═════ The data ═════

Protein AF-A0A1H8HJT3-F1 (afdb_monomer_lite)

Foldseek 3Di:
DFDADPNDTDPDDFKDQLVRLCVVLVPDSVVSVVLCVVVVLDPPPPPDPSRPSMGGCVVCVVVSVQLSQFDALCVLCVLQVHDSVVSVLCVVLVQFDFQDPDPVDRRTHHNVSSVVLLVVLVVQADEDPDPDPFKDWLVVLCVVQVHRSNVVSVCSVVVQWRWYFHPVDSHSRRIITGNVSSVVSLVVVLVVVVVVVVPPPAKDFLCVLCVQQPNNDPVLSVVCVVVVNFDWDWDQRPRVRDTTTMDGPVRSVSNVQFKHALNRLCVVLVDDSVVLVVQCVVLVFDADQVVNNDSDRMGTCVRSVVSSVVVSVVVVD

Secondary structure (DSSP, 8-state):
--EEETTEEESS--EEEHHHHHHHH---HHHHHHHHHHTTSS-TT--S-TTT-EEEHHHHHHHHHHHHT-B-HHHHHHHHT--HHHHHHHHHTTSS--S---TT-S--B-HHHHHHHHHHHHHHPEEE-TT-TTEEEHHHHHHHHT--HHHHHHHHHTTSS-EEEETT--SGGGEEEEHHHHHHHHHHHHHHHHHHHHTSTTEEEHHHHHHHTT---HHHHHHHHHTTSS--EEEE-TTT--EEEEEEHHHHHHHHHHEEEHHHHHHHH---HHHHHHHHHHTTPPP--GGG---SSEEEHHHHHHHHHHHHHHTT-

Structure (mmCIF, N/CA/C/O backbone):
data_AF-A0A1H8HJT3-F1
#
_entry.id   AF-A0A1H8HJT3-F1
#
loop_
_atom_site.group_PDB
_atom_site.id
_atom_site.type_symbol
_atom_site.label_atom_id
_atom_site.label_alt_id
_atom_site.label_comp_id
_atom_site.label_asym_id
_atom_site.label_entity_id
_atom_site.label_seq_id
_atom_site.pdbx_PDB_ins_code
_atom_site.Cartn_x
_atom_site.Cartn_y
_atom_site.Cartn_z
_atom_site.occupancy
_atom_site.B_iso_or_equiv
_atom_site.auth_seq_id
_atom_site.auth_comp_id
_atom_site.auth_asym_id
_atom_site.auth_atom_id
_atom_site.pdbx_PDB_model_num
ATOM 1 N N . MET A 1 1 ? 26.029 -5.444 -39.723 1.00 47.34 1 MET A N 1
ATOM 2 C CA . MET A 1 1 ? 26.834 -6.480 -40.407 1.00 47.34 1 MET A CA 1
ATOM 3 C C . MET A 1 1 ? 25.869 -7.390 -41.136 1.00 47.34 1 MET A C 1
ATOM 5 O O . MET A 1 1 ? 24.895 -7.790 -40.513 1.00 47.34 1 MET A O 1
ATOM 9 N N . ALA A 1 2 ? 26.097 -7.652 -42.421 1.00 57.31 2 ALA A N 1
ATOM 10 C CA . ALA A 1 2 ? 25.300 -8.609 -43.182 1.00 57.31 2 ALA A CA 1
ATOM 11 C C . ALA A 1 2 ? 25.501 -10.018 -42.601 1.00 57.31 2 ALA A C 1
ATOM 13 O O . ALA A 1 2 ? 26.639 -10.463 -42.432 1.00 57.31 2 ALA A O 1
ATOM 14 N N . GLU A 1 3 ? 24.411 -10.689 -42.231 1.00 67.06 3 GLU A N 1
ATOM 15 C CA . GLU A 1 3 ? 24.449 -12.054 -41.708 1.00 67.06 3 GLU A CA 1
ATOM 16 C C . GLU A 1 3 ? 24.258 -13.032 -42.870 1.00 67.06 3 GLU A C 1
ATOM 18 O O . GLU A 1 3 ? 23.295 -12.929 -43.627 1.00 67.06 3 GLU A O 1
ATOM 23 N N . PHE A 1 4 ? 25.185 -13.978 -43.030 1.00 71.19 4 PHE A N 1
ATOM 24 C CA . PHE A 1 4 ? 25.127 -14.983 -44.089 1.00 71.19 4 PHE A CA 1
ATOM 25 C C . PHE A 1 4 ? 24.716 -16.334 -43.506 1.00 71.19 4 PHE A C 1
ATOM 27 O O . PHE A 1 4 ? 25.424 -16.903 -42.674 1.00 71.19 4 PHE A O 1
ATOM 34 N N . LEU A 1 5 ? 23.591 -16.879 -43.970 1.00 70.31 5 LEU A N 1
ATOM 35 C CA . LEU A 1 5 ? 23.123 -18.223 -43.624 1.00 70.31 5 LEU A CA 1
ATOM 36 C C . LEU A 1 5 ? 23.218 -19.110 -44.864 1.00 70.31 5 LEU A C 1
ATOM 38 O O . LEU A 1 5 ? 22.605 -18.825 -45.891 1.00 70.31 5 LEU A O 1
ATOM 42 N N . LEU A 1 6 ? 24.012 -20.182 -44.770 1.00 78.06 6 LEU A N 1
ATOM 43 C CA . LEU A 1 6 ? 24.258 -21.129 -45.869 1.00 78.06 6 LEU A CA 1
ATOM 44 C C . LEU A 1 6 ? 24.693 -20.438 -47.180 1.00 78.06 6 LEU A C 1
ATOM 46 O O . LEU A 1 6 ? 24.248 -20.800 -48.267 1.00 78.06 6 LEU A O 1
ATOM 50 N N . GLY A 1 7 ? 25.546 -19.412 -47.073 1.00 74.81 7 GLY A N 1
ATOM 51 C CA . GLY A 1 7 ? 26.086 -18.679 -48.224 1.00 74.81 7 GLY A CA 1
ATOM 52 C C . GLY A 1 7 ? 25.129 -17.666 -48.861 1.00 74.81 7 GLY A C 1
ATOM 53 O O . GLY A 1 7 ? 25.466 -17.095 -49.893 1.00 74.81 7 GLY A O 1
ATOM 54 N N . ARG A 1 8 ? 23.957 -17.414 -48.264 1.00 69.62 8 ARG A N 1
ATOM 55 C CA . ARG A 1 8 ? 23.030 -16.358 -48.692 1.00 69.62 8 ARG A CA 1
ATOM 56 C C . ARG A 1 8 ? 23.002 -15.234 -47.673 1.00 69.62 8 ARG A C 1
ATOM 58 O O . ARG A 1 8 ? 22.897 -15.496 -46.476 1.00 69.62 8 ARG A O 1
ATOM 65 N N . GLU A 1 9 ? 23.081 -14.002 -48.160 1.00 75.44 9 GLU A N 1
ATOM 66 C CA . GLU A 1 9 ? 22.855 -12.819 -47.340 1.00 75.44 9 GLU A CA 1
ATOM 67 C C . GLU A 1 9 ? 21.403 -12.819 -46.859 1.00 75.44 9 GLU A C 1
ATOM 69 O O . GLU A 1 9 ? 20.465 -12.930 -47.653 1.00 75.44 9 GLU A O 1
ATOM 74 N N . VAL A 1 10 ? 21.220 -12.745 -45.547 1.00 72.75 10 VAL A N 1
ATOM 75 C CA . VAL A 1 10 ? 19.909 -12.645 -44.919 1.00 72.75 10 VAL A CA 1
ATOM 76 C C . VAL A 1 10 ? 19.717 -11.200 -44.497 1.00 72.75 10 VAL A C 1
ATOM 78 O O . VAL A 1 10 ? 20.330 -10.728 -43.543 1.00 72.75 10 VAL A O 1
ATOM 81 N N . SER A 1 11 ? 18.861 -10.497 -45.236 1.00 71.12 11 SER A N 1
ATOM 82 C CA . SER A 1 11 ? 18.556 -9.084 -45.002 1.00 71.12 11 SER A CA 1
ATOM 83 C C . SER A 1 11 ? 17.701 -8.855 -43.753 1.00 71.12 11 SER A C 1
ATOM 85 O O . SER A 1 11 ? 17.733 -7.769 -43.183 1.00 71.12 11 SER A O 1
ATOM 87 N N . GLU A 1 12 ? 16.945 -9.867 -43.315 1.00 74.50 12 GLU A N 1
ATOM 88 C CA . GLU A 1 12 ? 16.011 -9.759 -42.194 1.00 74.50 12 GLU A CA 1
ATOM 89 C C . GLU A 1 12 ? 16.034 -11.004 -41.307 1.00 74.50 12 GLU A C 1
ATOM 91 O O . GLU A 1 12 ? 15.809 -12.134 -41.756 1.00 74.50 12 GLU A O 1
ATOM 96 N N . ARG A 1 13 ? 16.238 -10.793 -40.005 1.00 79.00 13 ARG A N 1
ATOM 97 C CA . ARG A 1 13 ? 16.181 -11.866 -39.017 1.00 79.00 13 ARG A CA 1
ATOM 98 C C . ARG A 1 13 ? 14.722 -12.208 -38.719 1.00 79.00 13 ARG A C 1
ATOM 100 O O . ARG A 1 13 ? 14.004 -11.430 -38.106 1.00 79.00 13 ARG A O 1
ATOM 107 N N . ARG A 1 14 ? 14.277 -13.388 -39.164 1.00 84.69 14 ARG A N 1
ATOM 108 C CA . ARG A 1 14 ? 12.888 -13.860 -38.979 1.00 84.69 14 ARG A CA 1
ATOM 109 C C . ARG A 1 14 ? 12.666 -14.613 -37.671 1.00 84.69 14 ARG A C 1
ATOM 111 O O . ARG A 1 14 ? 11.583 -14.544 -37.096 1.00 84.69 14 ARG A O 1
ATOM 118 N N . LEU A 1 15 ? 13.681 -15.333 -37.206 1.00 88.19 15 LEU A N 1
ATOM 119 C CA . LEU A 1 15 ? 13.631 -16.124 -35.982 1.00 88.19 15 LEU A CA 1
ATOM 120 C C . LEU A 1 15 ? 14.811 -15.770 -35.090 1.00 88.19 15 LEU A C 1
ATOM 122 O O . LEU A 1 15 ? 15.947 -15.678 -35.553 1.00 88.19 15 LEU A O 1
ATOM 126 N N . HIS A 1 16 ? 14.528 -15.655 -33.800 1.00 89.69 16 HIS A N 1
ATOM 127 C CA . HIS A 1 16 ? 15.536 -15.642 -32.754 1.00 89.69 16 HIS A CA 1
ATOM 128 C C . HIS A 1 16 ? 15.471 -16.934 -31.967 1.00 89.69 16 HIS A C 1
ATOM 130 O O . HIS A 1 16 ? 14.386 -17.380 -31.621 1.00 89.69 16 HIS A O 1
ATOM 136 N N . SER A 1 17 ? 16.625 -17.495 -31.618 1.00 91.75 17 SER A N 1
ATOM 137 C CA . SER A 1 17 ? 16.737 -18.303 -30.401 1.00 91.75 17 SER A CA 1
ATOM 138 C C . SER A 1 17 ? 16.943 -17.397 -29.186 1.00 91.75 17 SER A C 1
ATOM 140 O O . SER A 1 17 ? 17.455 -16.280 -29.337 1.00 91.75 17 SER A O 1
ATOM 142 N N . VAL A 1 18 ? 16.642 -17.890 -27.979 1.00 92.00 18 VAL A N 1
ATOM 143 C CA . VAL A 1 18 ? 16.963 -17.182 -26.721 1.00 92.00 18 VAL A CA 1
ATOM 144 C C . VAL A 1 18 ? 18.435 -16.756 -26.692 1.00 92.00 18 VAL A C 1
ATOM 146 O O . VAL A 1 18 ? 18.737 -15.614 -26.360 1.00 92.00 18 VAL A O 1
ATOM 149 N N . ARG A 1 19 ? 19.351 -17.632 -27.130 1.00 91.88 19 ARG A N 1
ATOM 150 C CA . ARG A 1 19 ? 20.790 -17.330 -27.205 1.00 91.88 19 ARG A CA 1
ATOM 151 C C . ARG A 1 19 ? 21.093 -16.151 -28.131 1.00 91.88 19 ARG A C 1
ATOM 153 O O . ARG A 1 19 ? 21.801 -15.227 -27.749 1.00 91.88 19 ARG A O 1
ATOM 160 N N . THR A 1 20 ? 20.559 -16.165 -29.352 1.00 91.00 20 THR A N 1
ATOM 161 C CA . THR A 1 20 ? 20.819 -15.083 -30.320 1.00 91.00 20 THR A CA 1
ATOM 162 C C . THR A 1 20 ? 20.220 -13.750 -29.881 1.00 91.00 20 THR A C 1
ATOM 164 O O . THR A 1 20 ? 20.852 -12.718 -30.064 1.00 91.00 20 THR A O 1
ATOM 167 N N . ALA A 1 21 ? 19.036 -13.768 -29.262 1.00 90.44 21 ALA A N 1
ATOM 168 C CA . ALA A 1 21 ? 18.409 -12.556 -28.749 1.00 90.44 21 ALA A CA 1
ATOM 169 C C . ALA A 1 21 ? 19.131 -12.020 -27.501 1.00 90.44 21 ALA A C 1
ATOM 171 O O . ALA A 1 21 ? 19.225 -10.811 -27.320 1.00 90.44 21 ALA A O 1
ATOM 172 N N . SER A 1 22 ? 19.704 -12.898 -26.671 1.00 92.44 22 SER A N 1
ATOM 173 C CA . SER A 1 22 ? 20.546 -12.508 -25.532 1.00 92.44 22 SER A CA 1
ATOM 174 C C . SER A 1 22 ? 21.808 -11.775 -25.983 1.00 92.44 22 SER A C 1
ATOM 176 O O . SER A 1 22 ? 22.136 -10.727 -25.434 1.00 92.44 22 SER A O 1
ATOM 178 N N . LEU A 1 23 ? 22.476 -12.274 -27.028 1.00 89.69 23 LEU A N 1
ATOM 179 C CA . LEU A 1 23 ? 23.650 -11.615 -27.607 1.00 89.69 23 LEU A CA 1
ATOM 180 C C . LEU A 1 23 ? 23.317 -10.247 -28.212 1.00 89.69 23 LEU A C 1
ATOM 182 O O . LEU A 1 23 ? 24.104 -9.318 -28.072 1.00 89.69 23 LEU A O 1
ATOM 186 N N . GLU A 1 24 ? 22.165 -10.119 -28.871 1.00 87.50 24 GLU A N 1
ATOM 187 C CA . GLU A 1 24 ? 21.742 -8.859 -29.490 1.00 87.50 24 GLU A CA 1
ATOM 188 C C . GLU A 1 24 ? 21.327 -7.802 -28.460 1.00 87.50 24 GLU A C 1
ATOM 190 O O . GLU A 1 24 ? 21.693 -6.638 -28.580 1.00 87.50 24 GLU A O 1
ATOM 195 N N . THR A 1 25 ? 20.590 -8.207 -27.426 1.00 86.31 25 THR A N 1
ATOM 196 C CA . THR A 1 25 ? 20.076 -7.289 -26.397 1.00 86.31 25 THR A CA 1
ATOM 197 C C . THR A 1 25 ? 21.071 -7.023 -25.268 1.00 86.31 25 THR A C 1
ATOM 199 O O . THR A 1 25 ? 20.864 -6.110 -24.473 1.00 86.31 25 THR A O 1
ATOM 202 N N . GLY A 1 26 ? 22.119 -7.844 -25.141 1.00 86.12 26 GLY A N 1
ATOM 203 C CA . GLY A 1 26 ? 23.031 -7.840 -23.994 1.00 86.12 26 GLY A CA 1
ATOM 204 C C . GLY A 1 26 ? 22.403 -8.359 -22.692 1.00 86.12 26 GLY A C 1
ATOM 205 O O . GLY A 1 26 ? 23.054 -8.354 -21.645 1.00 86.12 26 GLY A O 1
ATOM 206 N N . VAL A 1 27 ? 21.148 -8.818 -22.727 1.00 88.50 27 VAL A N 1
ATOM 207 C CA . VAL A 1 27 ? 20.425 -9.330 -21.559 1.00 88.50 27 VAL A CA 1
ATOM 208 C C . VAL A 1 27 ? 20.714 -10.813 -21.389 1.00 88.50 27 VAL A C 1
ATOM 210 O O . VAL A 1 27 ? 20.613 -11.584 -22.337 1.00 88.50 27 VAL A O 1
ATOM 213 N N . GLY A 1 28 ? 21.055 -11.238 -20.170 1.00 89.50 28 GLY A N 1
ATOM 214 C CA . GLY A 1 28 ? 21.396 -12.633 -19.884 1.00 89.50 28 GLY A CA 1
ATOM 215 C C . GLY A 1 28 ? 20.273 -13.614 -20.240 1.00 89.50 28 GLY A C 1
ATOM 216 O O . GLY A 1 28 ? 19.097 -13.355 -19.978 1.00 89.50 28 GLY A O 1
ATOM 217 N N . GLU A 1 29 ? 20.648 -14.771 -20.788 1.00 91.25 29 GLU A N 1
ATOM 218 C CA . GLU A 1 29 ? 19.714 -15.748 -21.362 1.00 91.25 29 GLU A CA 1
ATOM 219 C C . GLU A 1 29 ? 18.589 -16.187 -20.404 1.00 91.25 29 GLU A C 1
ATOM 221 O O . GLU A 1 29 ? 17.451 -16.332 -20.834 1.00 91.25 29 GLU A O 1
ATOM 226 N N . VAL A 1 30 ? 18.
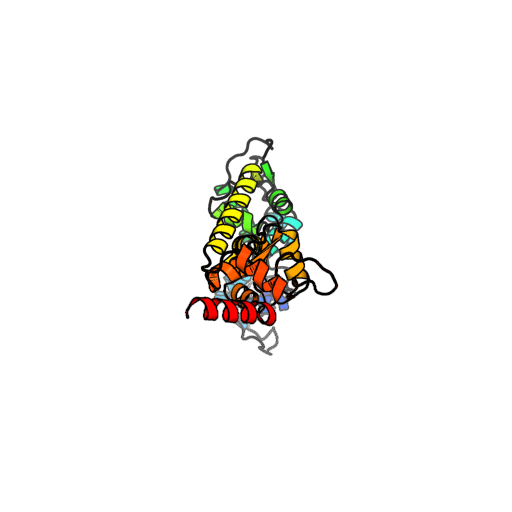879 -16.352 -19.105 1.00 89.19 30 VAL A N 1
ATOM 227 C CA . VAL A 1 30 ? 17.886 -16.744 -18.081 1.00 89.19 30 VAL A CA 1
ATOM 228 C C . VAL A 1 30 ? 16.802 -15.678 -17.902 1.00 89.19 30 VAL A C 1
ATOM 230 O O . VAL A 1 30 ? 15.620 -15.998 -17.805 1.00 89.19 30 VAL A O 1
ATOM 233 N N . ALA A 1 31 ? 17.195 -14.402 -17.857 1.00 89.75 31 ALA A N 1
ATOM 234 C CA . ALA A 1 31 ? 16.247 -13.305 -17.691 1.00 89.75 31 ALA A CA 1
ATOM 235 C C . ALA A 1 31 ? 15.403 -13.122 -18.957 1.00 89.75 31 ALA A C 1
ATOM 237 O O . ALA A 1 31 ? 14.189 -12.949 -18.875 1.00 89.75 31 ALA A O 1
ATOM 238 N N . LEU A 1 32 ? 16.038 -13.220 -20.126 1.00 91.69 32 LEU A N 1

═════
═════ The data ═════

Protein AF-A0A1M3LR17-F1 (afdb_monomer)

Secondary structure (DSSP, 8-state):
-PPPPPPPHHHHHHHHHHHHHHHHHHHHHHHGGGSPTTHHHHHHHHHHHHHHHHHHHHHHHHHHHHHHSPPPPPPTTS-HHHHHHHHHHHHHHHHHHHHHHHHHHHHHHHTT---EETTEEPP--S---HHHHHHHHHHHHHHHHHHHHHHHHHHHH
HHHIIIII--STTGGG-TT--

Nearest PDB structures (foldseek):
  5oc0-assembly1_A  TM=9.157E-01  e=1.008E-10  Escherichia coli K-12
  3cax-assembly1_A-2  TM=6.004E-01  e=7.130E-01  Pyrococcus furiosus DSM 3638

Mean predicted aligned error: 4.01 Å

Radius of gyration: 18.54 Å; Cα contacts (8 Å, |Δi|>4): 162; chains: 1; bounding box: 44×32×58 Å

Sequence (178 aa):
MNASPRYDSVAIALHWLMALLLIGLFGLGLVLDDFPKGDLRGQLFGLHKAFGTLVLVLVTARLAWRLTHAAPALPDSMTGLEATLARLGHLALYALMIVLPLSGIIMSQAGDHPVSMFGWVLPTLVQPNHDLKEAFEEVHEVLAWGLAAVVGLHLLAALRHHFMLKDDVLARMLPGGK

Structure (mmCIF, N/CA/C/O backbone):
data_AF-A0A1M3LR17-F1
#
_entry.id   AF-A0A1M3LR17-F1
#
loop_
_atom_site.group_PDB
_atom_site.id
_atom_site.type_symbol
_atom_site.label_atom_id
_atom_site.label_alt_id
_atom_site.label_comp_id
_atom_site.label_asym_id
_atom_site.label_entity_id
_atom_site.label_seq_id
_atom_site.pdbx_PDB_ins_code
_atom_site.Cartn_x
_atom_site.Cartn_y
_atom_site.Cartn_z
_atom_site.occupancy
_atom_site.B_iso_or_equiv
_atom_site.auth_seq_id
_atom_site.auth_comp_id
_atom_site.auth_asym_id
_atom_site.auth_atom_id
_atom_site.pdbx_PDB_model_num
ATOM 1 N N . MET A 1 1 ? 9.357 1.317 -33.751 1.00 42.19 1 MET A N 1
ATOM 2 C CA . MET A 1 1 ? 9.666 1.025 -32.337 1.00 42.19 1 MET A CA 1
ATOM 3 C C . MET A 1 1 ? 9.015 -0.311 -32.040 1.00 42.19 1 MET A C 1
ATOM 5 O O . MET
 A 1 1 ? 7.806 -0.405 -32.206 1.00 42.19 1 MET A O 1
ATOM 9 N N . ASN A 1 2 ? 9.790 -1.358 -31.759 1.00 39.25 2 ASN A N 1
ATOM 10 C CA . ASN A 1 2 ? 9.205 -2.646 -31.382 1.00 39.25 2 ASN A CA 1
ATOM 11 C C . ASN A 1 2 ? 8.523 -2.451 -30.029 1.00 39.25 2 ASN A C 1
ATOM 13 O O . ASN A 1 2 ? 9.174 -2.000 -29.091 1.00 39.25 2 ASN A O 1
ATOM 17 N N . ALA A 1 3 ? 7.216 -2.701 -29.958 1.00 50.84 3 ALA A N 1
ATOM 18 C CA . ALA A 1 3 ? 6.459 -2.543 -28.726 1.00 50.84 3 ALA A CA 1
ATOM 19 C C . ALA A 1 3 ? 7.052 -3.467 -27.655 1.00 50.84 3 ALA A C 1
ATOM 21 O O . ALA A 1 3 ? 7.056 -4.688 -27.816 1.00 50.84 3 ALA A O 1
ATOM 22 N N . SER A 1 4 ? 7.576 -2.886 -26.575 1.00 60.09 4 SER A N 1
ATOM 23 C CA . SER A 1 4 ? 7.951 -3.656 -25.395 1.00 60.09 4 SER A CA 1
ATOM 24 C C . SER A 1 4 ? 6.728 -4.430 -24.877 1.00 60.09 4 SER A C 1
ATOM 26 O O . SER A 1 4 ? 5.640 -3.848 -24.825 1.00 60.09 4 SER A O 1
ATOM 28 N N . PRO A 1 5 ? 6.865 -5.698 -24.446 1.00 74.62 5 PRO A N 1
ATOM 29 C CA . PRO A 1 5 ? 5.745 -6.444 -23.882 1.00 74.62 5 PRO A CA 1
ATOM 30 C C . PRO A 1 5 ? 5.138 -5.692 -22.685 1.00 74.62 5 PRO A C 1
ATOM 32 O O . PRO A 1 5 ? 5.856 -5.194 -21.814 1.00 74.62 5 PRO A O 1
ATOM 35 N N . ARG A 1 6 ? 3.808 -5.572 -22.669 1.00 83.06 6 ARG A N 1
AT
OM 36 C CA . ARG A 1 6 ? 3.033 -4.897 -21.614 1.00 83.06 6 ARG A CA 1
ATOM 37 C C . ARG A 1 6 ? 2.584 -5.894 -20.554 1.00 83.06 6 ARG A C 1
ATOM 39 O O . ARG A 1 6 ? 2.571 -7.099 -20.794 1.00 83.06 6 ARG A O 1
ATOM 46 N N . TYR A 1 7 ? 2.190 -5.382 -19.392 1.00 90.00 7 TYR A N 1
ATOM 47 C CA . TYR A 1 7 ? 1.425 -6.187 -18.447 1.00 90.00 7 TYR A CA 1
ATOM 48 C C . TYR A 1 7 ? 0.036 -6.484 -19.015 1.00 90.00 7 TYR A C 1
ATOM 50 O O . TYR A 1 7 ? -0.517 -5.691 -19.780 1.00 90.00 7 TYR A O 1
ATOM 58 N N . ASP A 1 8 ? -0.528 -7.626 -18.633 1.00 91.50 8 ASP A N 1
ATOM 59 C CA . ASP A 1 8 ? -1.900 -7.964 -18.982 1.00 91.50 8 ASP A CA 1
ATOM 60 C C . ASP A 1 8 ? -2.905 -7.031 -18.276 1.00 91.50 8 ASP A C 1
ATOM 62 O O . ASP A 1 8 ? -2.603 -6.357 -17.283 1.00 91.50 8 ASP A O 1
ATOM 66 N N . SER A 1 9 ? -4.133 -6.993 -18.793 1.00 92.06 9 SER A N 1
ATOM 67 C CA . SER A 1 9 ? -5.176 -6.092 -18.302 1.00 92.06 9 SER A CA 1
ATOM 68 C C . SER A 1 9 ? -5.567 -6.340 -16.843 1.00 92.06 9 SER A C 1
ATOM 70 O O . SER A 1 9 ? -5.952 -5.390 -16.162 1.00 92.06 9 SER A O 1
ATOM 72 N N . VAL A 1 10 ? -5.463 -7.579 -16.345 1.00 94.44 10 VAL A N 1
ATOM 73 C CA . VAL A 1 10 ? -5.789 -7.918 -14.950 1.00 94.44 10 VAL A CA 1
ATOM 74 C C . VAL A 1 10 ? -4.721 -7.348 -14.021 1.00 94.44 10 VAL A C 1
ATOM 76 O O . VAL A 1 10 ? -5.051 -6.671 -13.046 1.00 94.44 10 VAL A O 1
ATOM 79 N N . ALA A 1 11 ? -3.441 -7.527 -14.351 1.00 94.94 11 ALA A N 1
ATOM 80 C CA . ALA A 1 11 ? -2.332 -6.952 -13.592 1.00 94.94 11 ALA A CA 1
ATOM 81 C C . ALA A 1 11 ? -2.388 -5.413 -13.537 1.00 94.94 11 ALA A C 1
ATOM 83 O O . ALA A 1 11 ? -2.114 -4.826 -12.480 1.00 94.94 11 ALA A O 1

═════

_How to complete this task:_ Your answer should consist only of the lines above between the line holding "ATOM 34 N N" and the line holding "ATOM 55 C CA", inclusive, each transcribed exactly.

_Answer below:_
ATOM 34 N N . LEU A 1 5 ? 23.591 -16.879 -43.970 1.00 70.31 5 LEU A N 1
ATOM 35 C CA . LEU A 1 5 ? 23.123 -18.223 -43.624 1.00 70.31 5 LEU A CA 1
ATOM 36 C C . LEU A 1 5 ? 23.218 -19.110 -44.864 1.00 70.31 5 LEU A C 1
ATOM 38 O O . LEU A 1 5 ? 22.605 -18.825 -45.891 1.00 70.31 5 LEU A O 1
ATOM 42 N N . LEU A 1 6 ? 24.012 -20.182 -44.770 1.00 78.06 6 LEU A N 1
ATOM 43 C CA . LEU A 1 6 ? 24.258 -21.129 -45.869 1.00 78.06 6 LEU A CA 1
ATOM 44 C C . LEU A 1 6 ? 24.693 -20.438 -47.180 1.00 78.06 6 LEU A C 1
ATOM 46 O O . LEU A 1 6 ? 24.248 -20.800 -48.267 1.00 78.06 6 LEU A O 1
ATOM 50 N N . GLY A 1 7 ? 25.546 -19.412 -47.073 1.00 74.81 7 GLY A N 1
ATOM 51 C CA . GLY A 1 7 ? 26.086 -18.679 -48.224 1.00 74.81 7 GLY A CA 1
ATOM 52 C C . GLY A 1 7 ? 25.129 -17.666 -48.861 1.00 74.81 7 GLY A C 1
ATOM 53 O O . GLY A 1 7 ? 25.466 -17.095 -49.893 1.00 74.81 7 GLY A O 1
ATOM 54 N N . ARG A 1 8 ? 23.957 -17.414 -48.264 1.00 69.62 8 ARG A N 1
ATOM 55 C CA . ARG A 1 8 ? 23.030 -16.358 -48.692 1.00 69.62 8 ARG A CA 1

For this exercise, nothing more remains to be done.